Novel Augmented Reality (AR) applications often utilize state-of-the-art machine learning methods. In the recent viral AR Cut & Paste demo video on Twitter, its author Cyril Diagne adapted BASNet, a neural network proposed by Qin et al., to remove backgrounds from photos taken by his phone. This type of task is called salient object detection (SOD), and many different neural networks have been proposed to perform this task. Implemented in PyTorch, U2-Net is a new SOD neural network architecture proposed by the authors of BASNet, and it is able to achieve better performances with a smaller model size. To better understand how it works fundamentally, I teamed up with two software engineers to reimplement and retrain the U2-Net from scratch in TensorFlow.
My role in this project is to train the model and experiment with its hyperparameters to see how they affect the model’s performance. The model was trained for a total of 70000 epochs with a batch size of 9 on two different datasets - HKU-IS and DUTS-TR. The model was able to produce results similar to those of the original implementation. The feature video above shows how the model was learning to perform better during the training process.

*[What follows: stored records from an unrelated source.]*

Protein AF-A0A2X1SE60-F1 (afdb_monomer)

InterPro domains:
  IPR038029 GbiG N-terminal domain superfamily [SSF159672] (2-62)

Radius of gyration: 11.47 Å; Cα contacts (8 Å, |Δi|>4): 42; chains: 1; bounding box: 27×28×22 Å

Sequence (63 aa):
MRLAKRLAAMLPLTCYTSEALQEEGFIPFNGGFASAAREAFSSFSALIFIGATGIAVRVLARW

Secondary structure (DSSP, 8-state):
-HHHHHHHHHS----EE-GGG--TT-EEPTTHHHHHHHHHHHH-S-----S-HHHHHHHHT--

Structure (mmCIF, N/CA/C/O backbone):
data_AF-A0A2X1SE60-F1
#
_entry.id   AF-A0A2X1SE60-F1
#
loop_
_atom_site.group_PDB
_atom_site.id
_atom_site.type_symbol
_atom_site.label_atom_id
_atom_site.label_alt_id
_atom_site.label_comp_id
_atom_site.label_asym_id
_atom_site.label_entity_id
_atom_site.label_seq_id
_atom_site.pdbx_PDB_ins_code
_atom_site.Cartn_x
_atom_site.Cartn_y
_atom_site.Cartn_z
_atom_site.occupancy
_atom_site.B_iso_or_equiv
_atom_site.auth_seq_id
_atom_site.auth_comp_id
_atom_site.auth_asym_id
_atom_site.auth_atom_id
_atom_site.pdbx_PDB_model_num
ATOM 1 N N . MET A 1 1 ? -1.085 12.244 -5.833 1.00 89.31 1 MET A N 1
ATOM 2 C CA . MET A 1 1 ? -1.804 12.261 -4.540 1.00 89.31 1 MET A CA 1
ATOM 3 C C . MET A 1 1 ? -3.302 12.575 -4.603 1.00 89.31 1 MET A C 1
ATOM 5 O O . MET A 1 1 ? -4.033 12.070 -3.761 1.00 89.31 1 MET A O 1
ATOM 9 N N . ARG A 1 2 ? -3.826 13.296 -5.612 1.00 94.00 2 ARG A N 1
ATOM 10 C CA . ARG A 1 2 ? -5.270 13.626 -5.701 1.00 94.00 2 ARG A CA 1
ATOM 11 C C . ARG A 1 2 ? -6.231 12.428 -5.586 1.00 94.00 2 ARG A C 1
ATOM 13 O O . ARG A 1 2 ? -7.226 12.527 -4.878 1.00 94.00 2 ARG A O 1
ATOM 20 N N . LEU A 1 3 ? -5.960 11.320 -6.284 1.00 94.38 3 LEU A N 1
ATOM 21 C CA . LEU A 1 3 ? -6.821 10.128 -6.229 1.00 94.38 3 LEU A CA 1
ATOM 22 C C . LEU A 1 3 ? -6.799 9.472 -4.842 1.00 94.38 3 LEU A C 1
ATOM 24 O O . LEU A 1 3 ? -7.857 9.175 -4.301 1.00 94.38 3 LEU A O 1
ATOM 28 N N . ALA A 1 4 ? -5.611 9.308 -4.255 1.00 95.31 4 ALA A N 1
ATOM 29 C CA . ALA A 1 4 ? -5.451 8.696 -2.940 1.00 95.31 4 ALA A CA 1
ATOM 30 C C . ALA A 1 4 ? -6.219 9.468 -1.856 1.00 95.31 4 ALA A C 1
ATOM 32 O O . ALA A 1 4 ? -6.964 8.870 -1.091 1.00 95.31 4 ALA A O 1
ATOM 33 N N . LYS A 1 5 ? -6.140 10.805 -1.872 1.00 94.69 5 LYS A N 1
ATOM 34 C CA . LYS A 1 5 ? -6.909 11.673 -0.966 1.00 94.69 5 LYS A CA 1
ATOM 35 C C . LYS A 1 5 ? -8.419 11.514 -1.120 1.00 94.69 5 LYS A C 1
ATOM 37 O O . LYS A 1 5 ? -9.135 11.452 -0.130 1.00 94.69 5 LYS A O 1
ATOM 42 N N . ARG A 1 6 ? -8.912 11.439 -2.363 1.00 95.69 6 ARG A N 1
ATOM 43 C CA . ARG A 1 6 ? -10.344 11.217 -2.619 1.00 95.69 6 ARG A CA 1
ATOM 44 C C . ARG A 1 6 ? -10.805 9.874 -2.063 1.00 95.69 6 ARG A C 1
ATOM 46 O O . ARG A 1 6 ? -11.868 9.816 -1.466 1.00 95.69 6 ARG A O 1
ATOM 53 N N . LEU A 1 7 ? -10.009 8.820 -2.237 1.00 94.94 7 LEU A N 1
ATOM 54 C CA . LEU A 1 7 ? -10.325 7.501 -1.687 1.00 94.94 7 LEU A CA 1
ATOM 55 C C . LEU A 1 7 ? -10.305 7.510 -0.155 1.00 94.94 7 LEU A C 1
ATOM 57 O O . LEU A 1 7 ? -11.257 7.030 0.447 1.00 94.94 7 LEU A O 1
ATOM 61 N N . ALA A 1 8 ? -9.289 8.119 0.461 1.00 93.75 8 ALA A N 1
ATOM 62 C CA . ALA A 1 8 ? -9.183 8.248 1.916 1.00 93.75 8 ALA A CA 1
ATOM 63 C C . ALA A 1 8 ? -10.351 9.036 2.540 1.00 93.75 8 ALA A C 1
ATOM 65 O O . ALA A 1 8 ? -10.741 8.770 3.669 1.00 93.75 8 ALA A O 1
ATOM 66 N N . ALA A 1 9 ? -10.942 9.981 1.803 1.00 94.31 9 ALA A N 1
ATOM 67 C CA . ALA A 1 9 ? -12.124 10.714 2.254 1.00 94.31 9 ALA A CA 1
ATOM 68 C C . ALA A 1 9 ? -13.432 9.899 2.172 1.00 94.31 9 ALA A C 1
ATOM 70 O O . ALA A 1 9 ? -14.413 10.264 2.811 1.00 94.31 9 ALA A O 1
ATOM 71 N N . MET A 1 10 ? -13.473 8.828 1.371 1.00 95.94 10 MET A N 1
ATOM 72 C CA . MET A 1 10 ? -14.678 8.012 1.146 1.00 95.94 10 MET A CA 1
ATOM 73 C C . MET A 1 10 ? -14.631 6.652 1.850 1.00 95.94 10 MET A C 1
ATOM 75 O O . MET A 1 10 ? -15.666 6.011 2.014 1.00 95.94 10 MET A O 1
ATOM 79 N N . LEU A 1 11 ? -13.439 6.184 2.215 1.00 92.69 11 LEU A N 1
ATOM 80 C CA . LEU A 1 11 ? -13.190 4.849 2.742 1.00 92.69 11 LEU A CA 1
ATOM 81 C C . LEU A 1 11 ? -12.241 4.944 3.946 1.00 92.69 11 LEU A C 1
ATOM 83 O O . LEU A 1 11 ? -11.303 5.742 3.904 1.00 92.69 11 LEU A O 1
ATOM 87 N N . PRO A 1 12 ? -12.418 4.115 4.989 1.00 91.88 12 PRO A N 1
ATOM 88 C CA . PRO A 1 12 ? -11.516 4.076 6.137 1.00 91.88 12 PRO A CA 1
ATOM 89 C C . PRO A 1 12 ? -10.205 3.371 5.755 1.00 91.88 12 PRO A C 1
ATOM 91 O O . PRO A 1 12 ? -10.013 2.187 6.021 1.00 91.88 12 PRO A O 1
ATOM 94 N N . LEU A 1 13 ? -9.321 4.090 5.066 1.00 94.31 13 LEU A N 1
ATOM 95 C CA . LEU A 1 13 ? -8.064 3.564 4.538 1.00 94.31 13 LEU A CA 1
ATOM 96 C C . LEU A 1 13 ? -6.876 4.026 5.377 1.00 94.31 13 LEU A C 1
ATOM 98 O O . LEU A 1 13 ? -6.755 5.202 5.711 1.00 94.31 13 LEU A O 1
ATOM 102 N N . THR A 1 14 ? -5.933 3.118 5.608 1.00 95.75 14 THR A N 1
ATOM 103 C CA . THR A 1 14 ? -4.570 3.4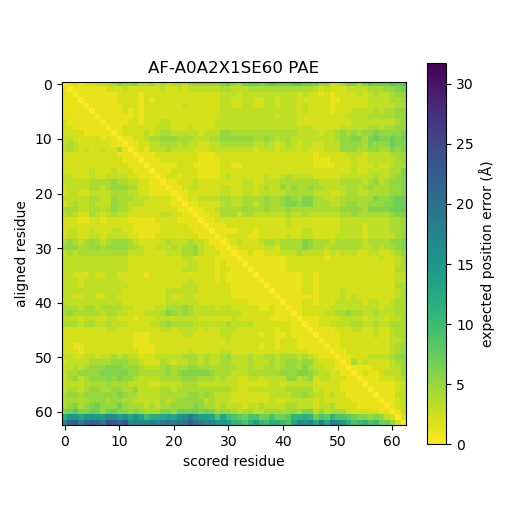83 5.999 1.00 95.75 14 THR A CA 1
ATOM 104 C C . THR A 1 14 ? -3.773 3.768 4.732 1.00 95.75 14 THR A C 1
ATOM 106 O O . THR A 1 14 ? -3.632 2.901 3.869 1.00 95.75 14 THR A O 1
ATOM 109 N N . CYS A 1 15 ? -3.281 4.996 4.576 1.00 95.69 15 CYS A N 1
ATOM 110 C CA . CYS A 1 15 ? -2.591 5.408 3.358 1.00 95.69 15 CYS A CA 1
ATOM 111 C C . CYS A 1 15 ? -1.084 5.531 3.572 1.00 95.69 15 CYS A C 1
ATOM 113 O O . CYS A 1 15 ? -0.637 6.268 4.446 1.00 95.69 15 CYS A O 1
ATOM 115 N N . TYR A 1 16 ? -0.313 4.862 2.713 1.00 95.50 16 TYR A N 1
ATOM 116 C CA . TYR A 1 16 ? 1.146 4.939 2.690 1.00 95.50 16 TYR A CA 1
ATOM 117 C C . TYR A 1 16 ? 1.639 5.698 1.453 1.00 95.50 16 TYR A C 1
ATOM 119 O O . TYR A 1 16 ? 1.015 5.637 0.390 1.00 95.50 16 TYR A O 1
ATOM 127 N N . THR A 1 17 ? 2.765 6.399 1.569 1.00 95.75 17 THR A N 1
ATOM 128 C CA . THR A 1 17 ? 3.384 7.151 0.469 1.00 95.75 17 THR A CA 1
ATOM 129 C C . THR A 1 17 ? 4.908 7.199 0.595 1.00 95.75 17 THR A C 1
ATOM 131 O O . THR A 1 17 ? 5.475 6.897 1.639 1.00 95.75 17 THR A O 1
ATOM 134 N N . SER A 1 18 ? 5.601 7.574 -0.477 1.00 93.38 18 SER A N 1
ATOM 135 C CA . SER A 1 18 ? 7.035 7.878 -0.417 1.00 93.38 18 SER A CA 1
ATOM 136 C C . SER A 1 18 ? 7.269 9.236 0.240 1.00 93.38 18 SER A C 1
ATOM 138 O O . SER A 1 18 ? 6.467 10.139 0.018 1.00 93.38 18 SER A O 1
ATOM 140 N N . GLU A 1 19 ? 8.420 9.437 0.881 1.00 91.25 19 GLU A N 1
ATOM 141 C CA . GLU A 1 19 ? 8.810 10.736 1.461 1.00 91.25 19 GLU A CA 1
ATOM 142 C C . GLU A 1 19 ? 8.715 11.902 0.460 1.00 91.25 19 GLU A C 1
ATOM 144 O O . GLU A 1 19 ? 8.259 12.988 0.801 1.00 91.25 19 GLU A O 1
ATOM 149 N N . ALA A 1 20 ? 9.046 11.671 -0.816 1.00 91.50 20 ALA A N 1
ATOM 150 C CA . ALA A 1 20 ? 8.939 12.687 -1.871 1.00 91.50 20 ALA A CA 1
ATOM 151 C C . ALA A 1 20 ? 7.496 13.160 -2.158 1.00 91.50 20 ALA A C 1
ATOM 153 O O . ALA A 1 20 ? 7.293 14.184 -2.803 1.00 91.50 20 ALA A O 1
ATOM 154 N N . LEU A 1 21 ? 6.494 12.397 -1.721 1.00 92.69 21 LEU A N 1
ATOM 155 C CA . LEU A 1 21 ? 5.067 12.674 -1.891 1.00 92.69 21 LEU A CA 1
ATOM 156 C C . LEU A 1 21 ? 4.355 12.705 -0.529 1.00 92.69 21 LEU A C 1
ATOM 158 O O . LEU A 1 21 ? 3.171 12.364 -0.451 1.00 92.69 21 LEU A O 1
ATOM 162 N N . GLN A 1 22 ? 5.091 13.037 0.535 1.00 91.62 22 GLN A N 1
ATOM 163 C CA . GLN A 1 22 ? 4.585 13.095 1.899 1.00 91.62 22 GLN A CA 1
ATOM 164 C C . GLN A 1 22 ? 3.503 14.170 2.012 1.00 91.62 22 GLN A C 1
ATOM 166 O O . GLN A 1 22 ? 3.717 15.325 1.651 1.00 91.62 22 GLN A O 1
ATOM 171 N N . GLU A 1 23 ? 2.346 13.783 2.537 1.00 91.81 23 GLU A N 1
ATOM 172 C CA . GLU A 1 23 ? 1.210 14.666 2.782 1.00 91.81 23 GLU A CA 1
ATOM 173 C C . GLU A 1 23 ? 0.609 14.345 4.155 1.00 91.81 23 GLU A C 1
ATOM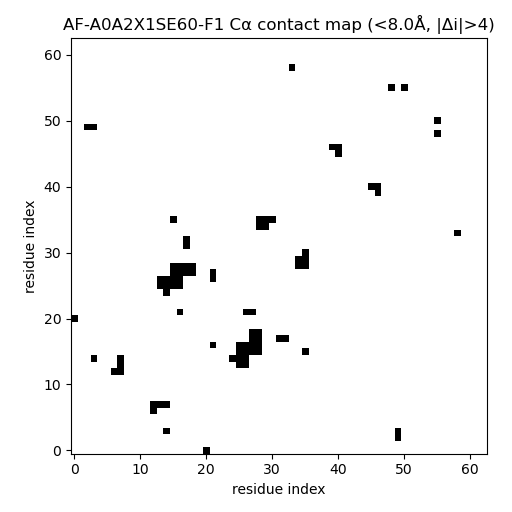 175 O O . GLU A 1 23 ? 0.779 13.240 4.675 1.00 91.81 23 GLU A O 1
ATOM 180 N N . GLU A 1 24 ? -0.098 15.304 4.752 1.00 89.62 24 GLU A N 1
ATOM 181 C CA . GLU A 1 24 ? -0.769 15.097 6.037 1.00 89.62 24 GLU A CA 1
ATOM 182 C C . GLU A 1 24 ? -1.768 13.929 5.957 1.00 89.62 24 GLU A C 1
ATOM 184 O O . GLU A 1 24 ? -2.517 13.797 4.985 1.00 89.62 24 GLU A O 1
ATOM 189 N N . GLY A 1 25 ? -1.747 13.053 6.965 1.00 91.06 25 GLY A N 1
ATOM 190 C CA . GLY A 1 25 ? -2.574 11.841 7.015 1.00 91.06 25 GLY A CA 1
ATOM 191 C C . GLY A 1 25 ? -2.033 10.645 6.219 1.00 91.06 25 GLY A C 1
ATOM 192 O O . GLY A 1 25 ? -2.653 9.584 6.241 1.00 91.06 25 GLY A O 1
ATOM 193 N N . PHE A 1 26 ? -0.885 10.777 5.542 1.00 94.81 26 PHE A N 1
ATOM 194 C CA . PHE A 1 26 ? -0.219 9.678 4.839 1.00 94.81 26 PHE A CA 1
ATOM 195 C C . PHE A 1 26 ? 1.054 9.250 5.575 1.00 94.81 26 PHE A C 1
ATOM 197 O O . PHE A 1 26 ? 1.875 10.073 5.978 1.00 94.81 26 PHE A O 1
ATOM 204 N N . ILE A 1 27 ? 1.239 7.943 5.723 1.00 95.25 27 ILE A N 1
ATOM 205 C CA . ILE A 1 27 ? 2.375 7.341 6.423 1.00 95.25 27 ILE A CA 1
ATOM 206 C C . ILE A 1 27 ? 3.531 7.157 5.424 1.00 95.25 27 ILE A C 1
ATOM 208 O O . ILE A 1 27 ? 3.310 6.589 4.350 1.00 95.25 27 ILE A O 1
ATOM 212 N N . PRO A 1 28 ? 4.760 7.611 5.722 1.00 95.44 28 PRO A N 1
ATOM 213 C CA . PRO A 1 28 ? 5.897 7.357 4.843 1.00 95.44 28 PRO A CA 1
ATOM 214 C C . PRO A 1 28 ? 6.210 5.855 4.779 1.00 95.44 28 PRO A C 1
ATOM 216 O O . PRO A 1 28 ? 6.027 5.121 5.750 1.00 95.44 28 PRO A O 1
ATOM 219 N N . PHE A 1 29 ? 6.719 5.375 3.646 1.00 94.56 29 PHE A N 1
ATOM 220 C CA . PHE A 1 29 ? 7.204 4.001 3.535 1.00 94.56 29 PHE A CA 1
ATOM 221 C C . PHE A 1 29 ? 8.382 3.751 4.486 1.00 94.56 29 PHE A C 1
ATOM 223 O O . PHE A 1 29 ? 9.426 4.387 4.355 1.00 94.56 29 PHE A O 1
ATOM 230 N N . ASN A 1 30 ? 8.269 2.751 5.360 1.00 90.88 30 ASN A N 1
ATOM 231 C CA . ASN A 1 30 ? 9.381 2.305 6.195 1.00 90.88 30 ASN A CA 1
ATOM 232 C C . ASN A 1 30 ? 10.254 1.287 5.438 1.00 90.88 30 ASN A C 1
ATOM 234 O O . ASN A 1 30 ? 9.814 0.175 5.144 1.00 90.88 30 ASN A O 1
ATOM 238 N N . GLY A 1 31 ? 11.483 1.669 5.076 1.00 91.75 31 GLY A N 1
ATOM 239 C CA . GLY A 1 31 ? 12.376 0.826 4.265 1.00 91.75 31 GLY A CA 1
ATOM 240 C C . GLY A 1 31 ? 12.004 0.769 2.774 1.00 91.75 31 GLY A C 1
ATOM 241 O O . GLY A 1 31 ? 12.371 -0.173 2.068 1.00 91.75 31 GLY A O 1
ATOM 242 N N . GLY A 1 32 ? 11.261 1.767 2.283 1.00 92.69 32 GLY A N 1
ATOM 243 C CA . GLY A 1 32 ? 10.858 1.889 0.881 1.00 92.69 32 GLY A CA 1
ATOM 244 C C . GLY A 1 32 ? 9.640 1.044 0.489 1.00 92.69 32 GLY A C 1
ATOM 245 O O . GLY A 1 32 ? 9.066 0.306 1.288 1.00 92.69 32 GLY A O 1
ATOM 246 N N . PHE A 1 33 ? 9.229 1.161 -0.777 1.00 92.25 33 PHE A N 1
ATOM 247 C CA . PHE A 1 33 ? 7.954 0.613 -1.258 1.00 92.25 33 PHE A CA 1
ATOM 248 C C . PHE A 1 33 ? 7.828 -0.911 -1.087 1.00 92.25 33 PHE A C 1
ATOM 250 O O . PHE A 1 33 ? 6.773 -1.391 -0.688 1.00 92.25 33 PHE A O 1
ATOM 257 N N . ALA A 1 34 ? 8.893 -1.679 -1.340 1.00 92.94 34 ALA A N 1
ATOM 258 C CA . ALA A 1 34 ? 8.850 -3.138 -1.205 1.00 92.94 34 ALA A CA 1
ATOM 259 C C . ALA A 1 34 ? 8.689 -3.598 0.254 1.00 92.94 34 ALA A C 1
ATOM 261 O O . ALA A 1 34 ? 7.942 -4.538 0.518 1.00 92.94 34 ALA A O 1
ATOM 262 N N . SER A 1 35 ? 9.363 -2.924 1.190 1.00 93.38 35 SER A N 1
ATOM 263 C CA . SER A 1 35 ? 9.239 -3.195 2.625 1.00 93.38 35 SER A CA 1
ATOM 264 C C . SER A 1 35 ? 7.840 -2.830 3.129 1.00 93.38 35 SER A C 1
ATOM 266 O O . SER A 1 35 ? 7.160 -3.669 3.712 1.00 93.38 35 SER A O 1
ATOM 268 N N . ALA A 1 36 ? 7.350 -1.636 2.784 1.00 94.12 36 ALA A N 1
ATOM 269 C CA . ALA A 1 36 ? 6.005 -1.202 3.153 1.00 94.12 36 ALA A CA 1
ATOM 270 C C . ALA A 1 36 ? 4.911 -2.111 2.566 1.00 94.12 36 ALA A C 1
ATOM 272 O O . ALA A 1 36 ? 3.959 -2.461 3.257 1.00 94.12 36 ALA A O 1
ATOM 273 N N . ALA A 1 37 ? 5.053 -2.548 1.308 1.00 93.25 37 ALA A N 1
ATOM 274 C CA . ALA A 1 37 ? 4.126 -3.502 0.706 1.00 93.25 37 ALA A CA 1
ATOM 275 C C . ALA A 1 37 ? 4.126 -4.843 1.459 1.00 93.25 37 ALA A C 1
ATOM 277 O O . ALA A 1 37 ? 3.053 -5.388 1.692 1.00 93.25 37 ALA A O 1
ATOM 278 N N . ARG A 1 38 ? 5.297 -5.344 1.889 1.00 92.25 38 ARG A N 1
ATOM 279 C CA . ARG A 1 38 ? 5.428 -6.579 2.693 1.00 92.25 38 ARG A CA 1
ATOM 280 C C . ARG A 1 38 ? 4.598 -6.524 3.955 1.00 92.25 38 ARG A C 1
ATOM 282 O O . ARG A 1 38 ? 3.774 -7.397 4.199 1.00 92.25 38 ARG A O 1
ATOM 289 N N . GLU A 1 39 ? 4.846 -5.483 4.730 1.00 93.06 39 GLU A N 1
ATOM 290 C CA . GLU A 1 39 ? 4.200 -5.252 6.012 1.00 93.06 39 GLU A CA 1
ATOM 291 C C . GLU A 1 39 ? 2.688 -5.056 5.840 1.00 93.06 39 GLU A C 1
ATOM 293 O O . GLU A 1 39 ? 1.881 -5.602 6.599 1.00 93.06 39 GLU A O 1
ATOM 298 N N . ALA A 1 40 ? 2.289 -4.341 4.787 1.00 94.06 40 ALA A N 1
ATOM 299 C CA . ALA A 1 40 ? 0.889 -4.122 4.476 1.00 94.06 40 ALA A CA 1
ATOM 300 C C . ALA A 1 40 ? 0.178 -5.427 4.070 1.00 94.06 40 ALA A C 1
ATOM 302 O O . ALA A 1 40 ? -0.921 -5.689 4.549 1.00 94.06 40 ALA A O 1
ATOM 303 N N . PHE A 1 41 ? 0.802 -6.295 3.267 1.00 92.44 41 PHE A N 1
ATOM 304 C CA . PHE A 1 41 ? 0.212 -7.598 2.923 1.00 92.44 41 PHE A CA 1
ATOM 305 C C . PHE A 1 41 ? 0.029 -8.514 4.134 1.00 92.44 41 PHE A C 1
ATOM 307 O O . PHE A 1 41 ? -0.914 -9.297 4.149 1.00 92.44 41 PHE A O 1
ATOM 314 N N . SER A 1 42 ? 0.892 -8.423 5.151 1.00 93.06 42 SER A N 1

Machine Learning Researcher & Engineer
Nov - Dec 2020
Jiaju Ma, Carrie Zhuang, Shuyan Wang
TensorFlow, OpenCV, Python
As pointed out by Qin et al. in the U2-Net paper, many SOD architectures rely on reusing image features extracted by pre-trained large neural networks such as AlexNet, VGG, and ResNet. On a high level, architectures built in this manner are often overly complicated and need to sacrifice image resolutions in order to run in a computationally efficient way. The architecture of the U2-Net is able to address these issues through its nested U-structure and novel ReSidual U-blocks (RSU). Please refer to the Methodology section for more details.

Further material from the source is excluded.